The Lomography instant film back (User's Guide) uses Fujifilm Instax Wide film packs, a popular and vibrant instant film stock. The film is available in a variety of formats, and a variety of cameras are available from Fujifilm and other manufacturers. Unlike Fujifilm/Fujichrome professional film stocks, technical data is not provided for reciprocity failure (RF) behavior. I am testing the film with the goal of a reliable RF curve, but I am still in the early stages. Experimentation continues.
Previously, I designed a pinhole camera body to work with the Lomography Instax Mini film back for the Diana F+ camera. I wrote a bit about my struggles getting the film to work in a pinhole camera on [Hackaday}(https://hackaday.io/project/211-pinstax-3d-printed-instant-pinhole-camera).
Film specifications (wikipedia)
Film speed ISO 800/30°
Colour temperature Daylight type (5500K)
Resolving power 10 lines/mm
Photos per pack 10
(W×H) 108 mm × 86 mm (4.3 in × 3.4 in)
(W×H) 99 mm × 62 mm (3.9 in × 2.4 in)
Aspect ratio 1.618:1
Film pack size
(W×H×D) 115 mm × 92 mm × 20 mm (4.5 in × 3.6 in × 0.8 in)

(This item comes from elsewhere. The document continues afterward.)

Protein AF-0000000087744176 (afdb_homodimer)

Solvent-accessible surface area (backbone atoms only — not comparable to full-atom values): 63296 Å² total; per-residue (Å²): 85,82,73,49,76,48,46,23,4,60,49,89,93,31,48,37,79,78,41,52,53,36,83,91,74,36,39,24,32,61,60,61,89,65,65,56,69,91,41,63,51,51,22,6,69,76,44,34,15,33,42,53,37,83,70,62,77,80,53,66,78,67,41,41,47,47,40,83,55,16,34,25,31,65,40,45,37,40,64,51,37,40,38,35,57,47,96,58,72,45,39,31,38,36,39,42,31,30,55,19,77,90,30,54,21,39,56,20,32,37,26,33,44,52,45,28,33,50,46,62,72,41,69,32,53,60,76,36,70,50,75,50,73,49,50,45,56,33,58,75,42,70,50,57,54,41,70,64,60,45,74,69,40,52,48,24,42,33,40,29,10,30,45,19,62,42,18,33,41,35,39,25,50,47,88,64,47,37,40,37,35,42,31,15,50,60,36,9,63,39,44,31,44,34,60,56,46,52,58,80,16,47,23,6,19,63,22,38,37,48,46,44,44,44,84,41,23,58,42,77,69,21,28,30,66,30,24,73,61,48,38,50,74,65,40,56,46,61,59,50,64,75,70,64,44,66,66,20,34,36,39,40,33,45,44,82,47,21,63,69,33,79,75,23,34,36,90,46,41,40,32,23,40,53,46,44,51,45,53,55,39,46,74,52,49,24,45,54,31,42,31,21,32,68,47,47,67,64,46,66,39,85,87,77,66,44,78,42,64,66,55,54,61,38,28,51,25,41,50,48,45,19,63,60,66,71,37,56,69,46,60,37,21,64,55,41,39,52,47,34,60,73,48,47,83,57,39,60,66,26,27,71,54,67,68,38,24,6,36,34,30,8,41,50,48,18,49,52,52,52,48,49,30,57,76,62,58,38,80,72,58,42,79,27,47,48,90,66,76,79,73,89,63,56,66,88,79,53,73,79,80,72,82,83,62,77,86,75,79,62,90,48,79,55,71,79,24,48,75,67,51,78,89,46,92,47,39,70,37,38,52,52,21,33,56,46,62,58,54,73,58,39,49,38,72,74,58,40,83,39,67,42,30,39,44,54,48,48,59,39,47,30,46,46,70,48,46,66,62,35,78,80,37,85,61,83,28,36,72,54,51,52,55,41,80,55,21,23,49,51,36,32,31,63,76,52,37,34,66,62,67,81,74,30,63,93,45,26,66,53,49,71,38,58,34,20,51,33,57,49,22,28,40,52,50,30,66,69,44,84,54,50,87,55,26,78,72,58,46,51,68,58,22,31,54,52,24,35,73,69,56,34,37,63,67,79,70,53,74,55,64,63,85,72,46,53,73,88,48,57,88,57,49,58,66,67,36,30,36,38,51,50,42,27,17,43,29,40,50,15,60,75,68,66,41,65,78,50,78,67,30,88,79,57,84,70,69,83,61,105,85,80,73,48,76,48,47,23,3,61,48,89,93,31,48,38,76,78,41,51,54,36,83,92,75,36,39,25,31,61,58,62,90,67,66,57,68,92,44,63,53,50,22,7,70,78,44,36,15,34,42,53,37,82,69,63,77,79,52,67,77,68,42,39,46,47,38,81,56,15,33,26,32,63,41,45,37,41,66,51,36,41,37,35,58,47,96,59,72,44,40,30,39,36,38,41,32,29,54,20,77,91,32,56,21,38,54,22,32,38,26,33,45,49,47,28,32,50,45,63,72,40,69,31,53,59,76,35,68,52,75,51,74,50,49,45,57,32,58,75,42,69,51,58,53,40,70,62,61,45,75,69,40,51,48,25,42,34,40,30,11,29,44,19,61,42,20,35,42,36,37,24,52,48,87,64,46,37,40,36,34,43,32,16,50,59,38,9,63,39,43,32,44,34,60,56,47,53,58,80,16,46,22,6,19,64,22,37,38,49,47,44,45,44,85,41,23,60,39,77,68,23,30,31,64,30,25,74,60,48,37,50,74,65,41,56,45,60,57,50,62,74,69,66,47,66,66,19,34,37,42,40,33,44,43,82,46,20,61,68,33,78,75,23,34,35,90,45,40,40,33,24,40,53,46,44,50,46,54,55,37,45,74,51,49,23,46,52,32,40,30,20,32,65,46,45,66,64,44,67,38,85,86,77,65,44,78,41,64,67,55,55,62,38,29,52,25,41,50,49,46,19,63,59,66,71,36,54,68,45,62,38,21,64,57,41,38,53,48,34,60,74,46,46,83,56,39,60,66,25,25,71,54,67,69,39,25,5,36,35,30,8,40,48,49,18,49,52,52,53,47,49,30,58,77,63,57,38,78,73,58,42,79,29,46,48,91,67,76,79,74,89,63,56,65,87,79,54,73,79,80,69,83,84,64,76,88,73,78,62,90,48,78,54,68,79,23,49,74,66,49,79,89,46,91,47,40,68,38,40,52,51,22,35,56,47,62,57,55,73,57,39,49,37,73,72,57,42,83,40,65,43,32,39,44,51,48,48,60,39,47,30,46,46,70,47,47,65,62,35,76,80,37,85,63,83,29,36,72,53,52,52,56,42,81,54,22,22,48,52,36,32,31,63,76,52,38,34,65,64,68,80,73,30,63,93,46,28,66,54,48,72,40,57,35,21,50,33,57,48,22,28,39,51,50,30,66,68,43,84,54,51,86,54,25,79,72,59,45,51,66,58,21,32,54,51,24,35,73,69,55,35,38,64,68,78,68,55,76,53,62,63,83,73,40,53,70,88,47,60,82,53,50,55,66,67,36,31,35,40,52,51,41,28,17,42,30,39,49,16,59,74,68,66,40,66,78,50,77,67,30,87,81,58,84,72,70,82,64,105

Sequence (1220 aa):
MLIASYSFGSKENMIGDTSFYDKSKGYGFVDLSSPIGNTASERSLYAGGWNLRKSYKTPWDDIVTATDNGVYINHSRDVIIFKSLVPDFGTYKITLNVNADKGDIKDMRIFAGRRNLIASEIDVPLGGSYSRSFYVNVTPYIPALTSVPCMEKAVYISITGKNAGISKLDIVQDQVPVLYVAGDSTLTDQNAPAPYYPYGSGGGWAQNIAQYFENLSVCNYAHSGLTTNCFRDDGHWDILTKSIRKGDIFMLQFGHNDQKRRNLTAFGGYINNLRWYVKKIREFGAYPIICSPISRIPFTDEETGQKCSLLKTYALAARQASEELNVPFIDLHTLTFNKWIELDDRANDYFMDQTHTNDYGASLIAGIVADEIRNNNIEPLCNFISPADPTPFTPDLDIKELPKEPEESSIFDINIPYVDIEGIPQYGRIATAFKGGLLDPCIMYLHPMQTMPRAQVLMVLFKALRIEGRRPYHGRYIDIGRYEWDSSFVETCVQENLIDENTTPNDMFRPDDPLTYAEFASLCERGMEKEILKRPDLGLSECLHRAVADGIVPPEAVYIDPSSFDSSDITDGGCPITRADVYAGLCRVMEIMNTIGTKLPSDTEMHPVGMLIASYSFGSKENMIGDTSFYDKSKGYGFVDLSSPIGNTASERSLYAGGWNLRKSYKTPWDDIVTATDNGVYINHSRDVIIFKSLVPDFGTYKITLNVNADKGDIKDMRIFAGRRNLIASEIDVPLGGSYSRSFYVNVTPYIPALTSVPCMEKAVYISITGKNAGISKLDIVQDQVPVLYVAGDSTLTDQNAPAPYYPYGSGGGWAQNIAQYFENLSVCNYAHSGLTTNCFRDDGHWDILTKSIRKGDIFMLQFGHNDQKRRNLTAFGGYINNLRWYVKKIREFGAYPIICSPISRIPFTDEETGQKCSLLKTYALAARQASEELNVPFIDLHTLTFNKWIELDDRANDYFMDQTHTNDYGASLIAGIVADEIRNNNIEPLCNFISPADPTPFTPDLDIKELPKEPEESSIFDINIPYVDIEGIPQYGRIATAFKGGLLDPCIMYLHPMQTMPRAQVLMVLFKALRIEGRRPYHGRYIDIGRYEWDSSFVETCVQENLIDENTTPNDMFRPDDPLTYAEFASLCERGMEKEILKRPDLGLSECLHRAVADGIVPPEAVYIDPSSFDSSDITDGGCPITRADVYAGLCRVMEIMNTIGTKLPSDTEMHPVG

The film is fast (ISO 800), but my testing reveals that exposures compensated for RF are much longer than many slower film stocks. Shooting the film outside the designed exposure parameters (i.e. slow pinhole shots) also causes a blue color shift. Embrace this, play with this. Colored filters may be able to correct for this, but don't expect accurate color rendering.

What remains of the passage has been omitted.